## TASK TO COMPLETE
Using the data below, output a verbatim copy of the lines between the one holding "pLDDT: mean 73.56, std" and the one holding "ATOM 25 O O", inclusive, without any pictures.

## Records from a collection
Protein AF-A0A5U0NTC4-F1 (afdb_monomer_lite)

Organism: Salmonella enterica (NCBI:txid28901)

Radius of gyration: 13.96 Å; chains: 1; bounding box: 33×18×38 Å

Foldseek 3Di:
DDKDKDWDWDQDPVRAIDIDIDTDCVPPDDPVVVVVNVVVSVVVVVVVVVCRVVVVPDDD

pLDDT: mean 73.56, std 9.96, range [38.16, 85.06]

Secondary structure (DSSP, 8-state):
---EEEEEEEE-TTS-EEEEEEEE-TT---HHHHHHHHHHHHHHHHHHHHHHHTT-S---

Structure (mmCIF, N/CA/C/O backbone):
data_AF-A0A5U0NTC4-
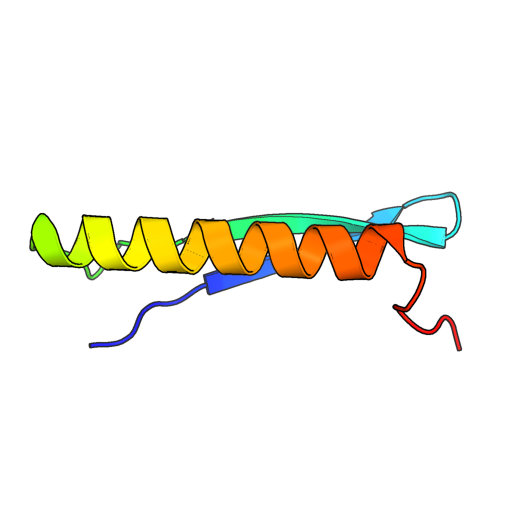F1
#
_entry.id   AF-A0A5U0NTC4-F1
#
loop_
_atom_site.group_PDB
_atom_site.id
_atom_site.type_symbol
_atom_site.label_atom_id
_atom_site.label_alt_id
_atom_site.label_comp_id
_atom_site.label_asym_id
_atom_site.label_entity_id
_atom_site.label_seq_id
_atom_site.pdbx_PDB_ins_code
_atom_site.Cartn_x
_atom_site.Cartn_y
_atom_site.Cartn_z
_atom_site.occupancy
_atom_site.B_iso_or_equiv
_atom_site.auth_seq_id
_atom_site.auth_comp_id
_atom_site.auth_asym_id
_atom_site.auth_atom_id
_atom_site.pdbx_PDB_model_num
ATOM 1 N N . MET A 1 1 ? -16.284 8.181 8.322 1.00 60.31 1 MET A N 1
ATOM 2 C CA . MET A 1 1 ? -15.181 7.213 8.466 1.00 60.31 1 MET A CA 1
ATOM 3 C C . MET A 1 1 ? -14.253 7.435 7.287 1.00 60.31 1 MET A C 1
ATOM 5 O O . MET A 1 1 ? -14.720 7.333 6.159 1.00 60.31 1 MET A O 1
ATOM 9 N N . ALA A 1 2 ? -13.020 7.869 7.533 1.00 64.75 2 ALA A N 1
ATOM 10 C CA . ALA A 1 2 ? -12.067 8.196 6.478 1.00 64.75 2 ALA A CA 1
ATOM 11 C C . ALA A 1 2 ? -10.796 7.389 6.722 1.00 64.75 2 ALA A C 1
ATOM 13 O O . ALA A 1 2 ? -10.187 7.502 7.780 1.00 64.75 2 ALA A O 1
ATOM 14 N N . VAL A 1 3 ? -10.437 6.550 5.756 1.00 67.00 3 VAL A N 1
ATOM 15 C CA . VAL A 1 3 ? -9.163 5.835 5.755 1.00 67.00 3 VAL A CA 1
ATOM 16 C C . VAL A 1 3 ? -8.189 6.697 4.980 1.00 67.00 3 VAL A C 1
ATOM 18 O O . VAL A 1 3 ? -8.454 7.037 3.825 1.00 67.00 3 VAL A O 1
ATOM 21 N N . LYS A 1 4 ? -7.093 7.090 5.621 1.00 76.69 4 LYS A N 1
ATOM 22 C CA . LYS A 1 4 ? -6.060 7.884 4.974 1.00 76.69 4 LYS A CA 1
ATOM 23 C C . LYS A 1 4 ? -4.893 6.975 4.621 1.00 76.69 4 LYS A C 1
ATOM 25 O O . LYS A 1 4 ? -4.234 6.409 5.487 1.00 76.69 4 LYS A O 1
ATOM 30 N N . PHE A 1 5 ? -4.672 6.851 3.321 1.00 77.25 5 PHE A N 1
ATOM 31 C CA . PHE A 1 5 ? -3.513 6.179 2.758 1.00 77.25 5 PHE A CA 1
ATOM 32 C C . PHE A 1 5 ? -2.479 7.234 2.398 1.00 77.25 5 PHE A C 1
ATOM 34 O O . PHE A 1 5 ? -2.807 8.229 1.748 1.00 77.25 5 PHE A O 1
ATOM 41 N N . ILE A 1 6 ? -1.244 7.020 2.827 1.00 82.56 6 ILE A N 1
ATOM 42 C CA . ILE A 1 6 ? -0.113 7.859 2.454 1.00 82.56 6 ILE A CA 1
ATOM 43 C C . ILE A 1 6 ? 0.745 7.018 1.517 1.00 82.56 6 ILE A C 1
ATOM 45 O O . ILE A 1 6 ? 1.269 5.977 1.907 1.00 82.56 6 ILE A O 1
ATOM 49 N N . VAL A 1 7 ? 0.839 7.449 0.260 1.00 80.50 7 VAL A N 1
ATOM 50 C CA . VAL A 1 7 ? 1.666 6.795 -0.756 1.00 80.50 7 VAL A CA 1
ATOM 51 C C . VAL A 1 7 ? 2.838 7.712 -1.054 1.00 80.50 7 VAL A C 1
ATOM 53 O O . VAL A 1 7 ? 2.657 8.782 -1.635 1.00 80.50 7 VAL A O 1
ATOM 56 N N . ASN A 1 8 ? 4.033 7.300 -0.648 1.00 82.19 8 ASN A N 1
ATOM 57 C CA . ASN A 1 8 ? 5.258 8.016 -0.967 1.00 82.19 8 ASN A CA 1
ATOM 58 C C . ASN A 1 8 ? 5.852 7.410 -2.236 1.00 82.19 8 ASN A C 1
ATOM 60 O O . ASN A 1 8 ? 6.254 6.247 -2.251 1.00 82.19 8 ASN A O 1
ATOM 64 N N . VAL A 1 9 ? 5.900 8.204 -3.301 1.00 80.69 9 VAL A N 1
ATOM 65 C CA . VAL A 1 9 ? 6.497 7.800 -4.576 1.00 80.69 9 VAL A
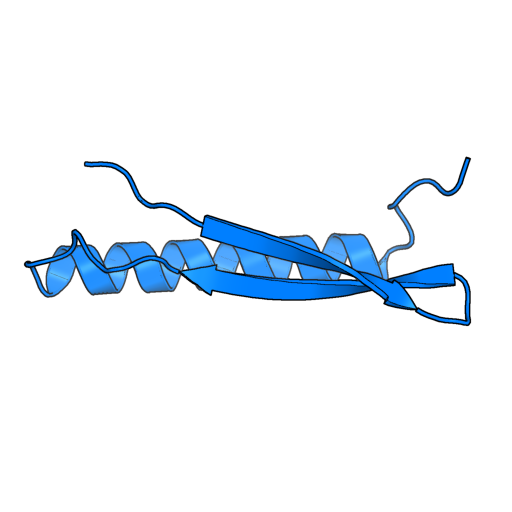 CA 1
ATOM 66 C C . VAL A 1 9 ? 7.951 8.251 -4.592 1.00 80.69 9 VAL A C 1
ATOM 68 O O . VAL A 1 9 ? 8.247 9.426 -4.372 1.00 80.69 9 VAL A O 1
ATOM 71 N N . LYS A 1 10 ? 8.861 7.317 -4.846 1.00 81.19 10 LYS A N 1
ATOM 72 C CA . LYS A 1 10 ? 10.299 7.560 -4.952 1.00 81.19 10 LYS A CA 1
ATOM 73 C C . LYS A 1 10 ? 10.739 7.254 -6.374 1.00 81.19 10 LYS A C 1
ATOM 75 O O . LYS A 1 10 ? 10.548 6.138 -6.843 1.00 81.19 10 LYS A O 1
ATOM 80 N N . ALA A 1 11 ? 11.338 8.229 -7.048 1.00 75.75 11 ALA A N 1
ATOM 81 C CA . ALA A 1 11 ? 12.046 7.963 -8.294 1.00 75.75 11 ALA A CA 1
ATOM 82 C C . ALA A 1 11 ? 13.362 7.242 -7.966 1.00 75.75 11 ALA A C 1
ATOM 84 O O . ALA A 1 11 ? 14.117 7.691 -7.102 1.00 75.75 11 ALA A O 1
ATOM 85 N N . GLY A 1 12 ? 13.596 6.104 -8.608 1.00 69.31 12 GLY A N 1
ATOM 86 C CA . GLY A 1 12 ? 14.854 5.372 -8.573 1.00 69.31 12 GLY A CA 1
ATOM 87 C C . GLY A 1 12 ? 15.806 5.849 -9.668 1.00 69.31 12 GLY A C 1
ATOM 88 O O . GLY A 1 12 ? 15.392 6.422 -10.675 1.00 69.31 12 GLY A O 1
ATOM 89 N N . ASP A 1 13 ? 17.094 5.562 -9.490 1.00 69.88 13 ASP A N 1
ATOM 90 C CA . ASP A 1 13 ? 18.170 6.067 -10.357 1.00 69.88 13 ASP A CA 1
ATOM 91 C C . ASP A 1 13 ? 18.105 5.550 -11.812 1.00 69.88 13 ASP A C 1
ATOM 93 O O . ASP A 1 13 ? 18.720 6.130 -12.703 1.00 69.88 13 ASP A O 1
ATOM 97 N N . ASN A 1 14 ? 17.334 4.487 -12.068 1.00 69.06 14 ASN A N 1
ATOM 98 C CA . ASN A 1 14 ? 17.199 3.838 -13.378 1.00 69.06 14 ASN A CA 1
ATOM 99 C C . ASN A 1 14 ? 15.888 4.179 -14.113 1.00 69.06 14 ASN A C 1
ATOM 101 O O . ASN A 1 14 ? 15.545 3.508 -15.083 1.00 69.06 14 ASN A O 1
ATOM 105 N N . GLY A 1 15 ? 15.137 5.186 -13.653 1.00 67.81 15 GLY A N 1
ATOM 106 C CA . GLY A 1 15 ? 13.806 5.504 -14.195 1.00 67.81 15 GLY A CA 1
ATOM 107 C C . GLY A 1 15 ? 12.678 4.626 -13.639 1.00 67.81 15 GLY A C 1
ATOM 108 O O . GLY A 1 15 ? 11.529 4.778 -14.042 1.00 67.81 15 GLY A O 1
ATOM 109 N N . ASP A 1 16 ? 12.994 3.745 -12.688 1.00 69.62 16 ASP A N 1
ATOM 110 C CA . ASP A 1 16 ? 12.008 2.967 -11.941 1.00 69.62 16 ASP A CA 1
ATOM 111 C C . ASP A 1 16 ? 11.325 3.833 -10.872 1.00 69.62 16 ASP A C 1
ATOM 113 O O . ASP A 1 16 ? 11.937 4.735 -10.300 1.00 69.62 16 ASP A O 1
ATOM 117 N N . PHE A 1 17 ? 10.074 3.521 -10.529 1.00 72.44 17 PHE A N 1
ATOM 118 C CA . PHE A 1 17 ? 9.373 4.141 -9.400 1.00 72.44 17 PHE A CA 1
ATOM 119 C C . PHE A 1 17 ? 9.185 3.138 -8.261 1.00 72.44 17 PHE A C 1
ATOM 121 O O . PHE A 1 17 ? 8.559 2.087 -8.430 1.00 72.44 17 PHE A O 1
ATOM 128 N N . GLY A 1 18 ? 9.696 3.492 -7.083 1.00 74.69 18 GLY A N 1
ATOM 129 C CA . GLY A 1 18 ? 9.409 2.834 -5.814 1.00 74.69 18 GLY A CA 1
ATOM 130 C C . GLY A 1 18 ? 8.204 3.464 -5.117 1.00 74.69 18 GLY A C 1
ATOM 131 O O . GLY A 1 18 ? 7.974 4.669 -5.215 1.00 74.69 18 GLY A O 1
ATOM 132 N N . PHE A 1 19 ? 7.446 2.652 -4.385 1.00 76.69 19 PHE A N 1
ATOM 133 C CA . PHE A 1 19 ? 6.267 3.089 -3.639 1.00 76.69 19 PHE A CA 1
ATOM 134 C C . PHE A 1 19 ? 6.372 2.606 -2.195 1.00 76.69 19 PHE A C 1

## ANSWER
pLDDT: mean 73.56, std 9.96, range [38.16, 85.06]

Secondary structure (DSSP, 8-state):
---EEEEEEEE-TTS-EEEEEEEE-TT---HHHHHHHHHHHHHHHHHHHHHHHTT-S---

Structure (mmCIF, N/CA/C/O backbone):
data_AF-A0A5U0NTC4-
F1
#
_entry.id   AF-A0A5U0NTC4-F1
#
loop_
_atom_site.group_PDB
_atom_site.id
_atom_site.type_symbol
_atom_site.label_atom_id
_atom_site.label_alt_id
_atom_site.label_comp_id
_atom_site.label_asym_id
_atom_site.label_entity_id
_atom_site.label_seq_id
_atom_site.pdbx_PDB_ins_code
_atom_site.Cartn_x
_atom_site.Cartn_y
_atom_site.Cartn_z
_atom_site.occupancy
_atom_site.B_iso_or_equiv
_atom_site.auth_seq_id
_atom_site.auth_comp_id
_atom_site.auth_asym_id
_atom_site.auth_atom_id
_atom_site.pdbx_PDB_model_num
ATOM 1 N N . MET A 1 1 ? -16.284 8.181 8.322 1.00 60.31 1 MET A N 1
ATOM 2 C CA . MET A 1 1 ? -15.181 7.213 8.466 1.00 60.31 1 MET A CA 1
ATOM 3 C C . MET A 1 1 ? -14.253 7.435 7.287 1.00 60.31 1 MET A C 1
ATOM 5 O O . MET A 1 1 ? -14.720 7.333 6.159 1.00 60.31 1 MET A O 1
ATOM 9 N N . ALA A 1 2 ? -13.020 7.869 7.533 1.00 64.75 2 ALA A N 1
ATOM 10 C CA . ALA A 1 2 ? -12.067 8.196 6.478 1.00 64.75 2 ALA A CA 1
ATOM 11 C C . ALA A 1 2 ? -10.796 7.389 6.722 1.00 64.75 2 ALA A C 1
ATOM 13 O O . ALA A 1 2 ? -10.187 7.502 7.780 1.00 64.75 2 ALA A O 1
ATOM 14 N N . VAL A 1 3 ? -10.437 6.550 5.756 1.00 67.00 3 VAL A N 1
ATOM 15 C CA . VAL A 1 3 ? -9.163 5.835 5.755 1.00 67.00 3 VAL A CA 1
ATOM 16 C C . VAL A 1 3 ? -8.189 6.697 4.980 1.00 67.00 3 VAL A C 1
ATOM 18 O O . VAL A 1 3 ? -8.454 7.037 3.825 1.00 67.00 3 VAL A O 1
ATOM 21 N N . LYS A 1 4 ? -7.093 7.090 5.621 1.00 76.69 4 LYS A N 1
ATOM 22 C CA . LYS A 1 4 ? -6.060 7.884 4.974 1.00 76.69 4 LYS A CA 1
ATOM 23 C C . LYS A 1 4 ? -4.893 6.975 4.621 1.00 76.69 4 LYS A C 1
ATOM 25 O O . LYS A 1 4 ? -4.234 6.409 5.487 1.00 76.69 4 LYS A O 1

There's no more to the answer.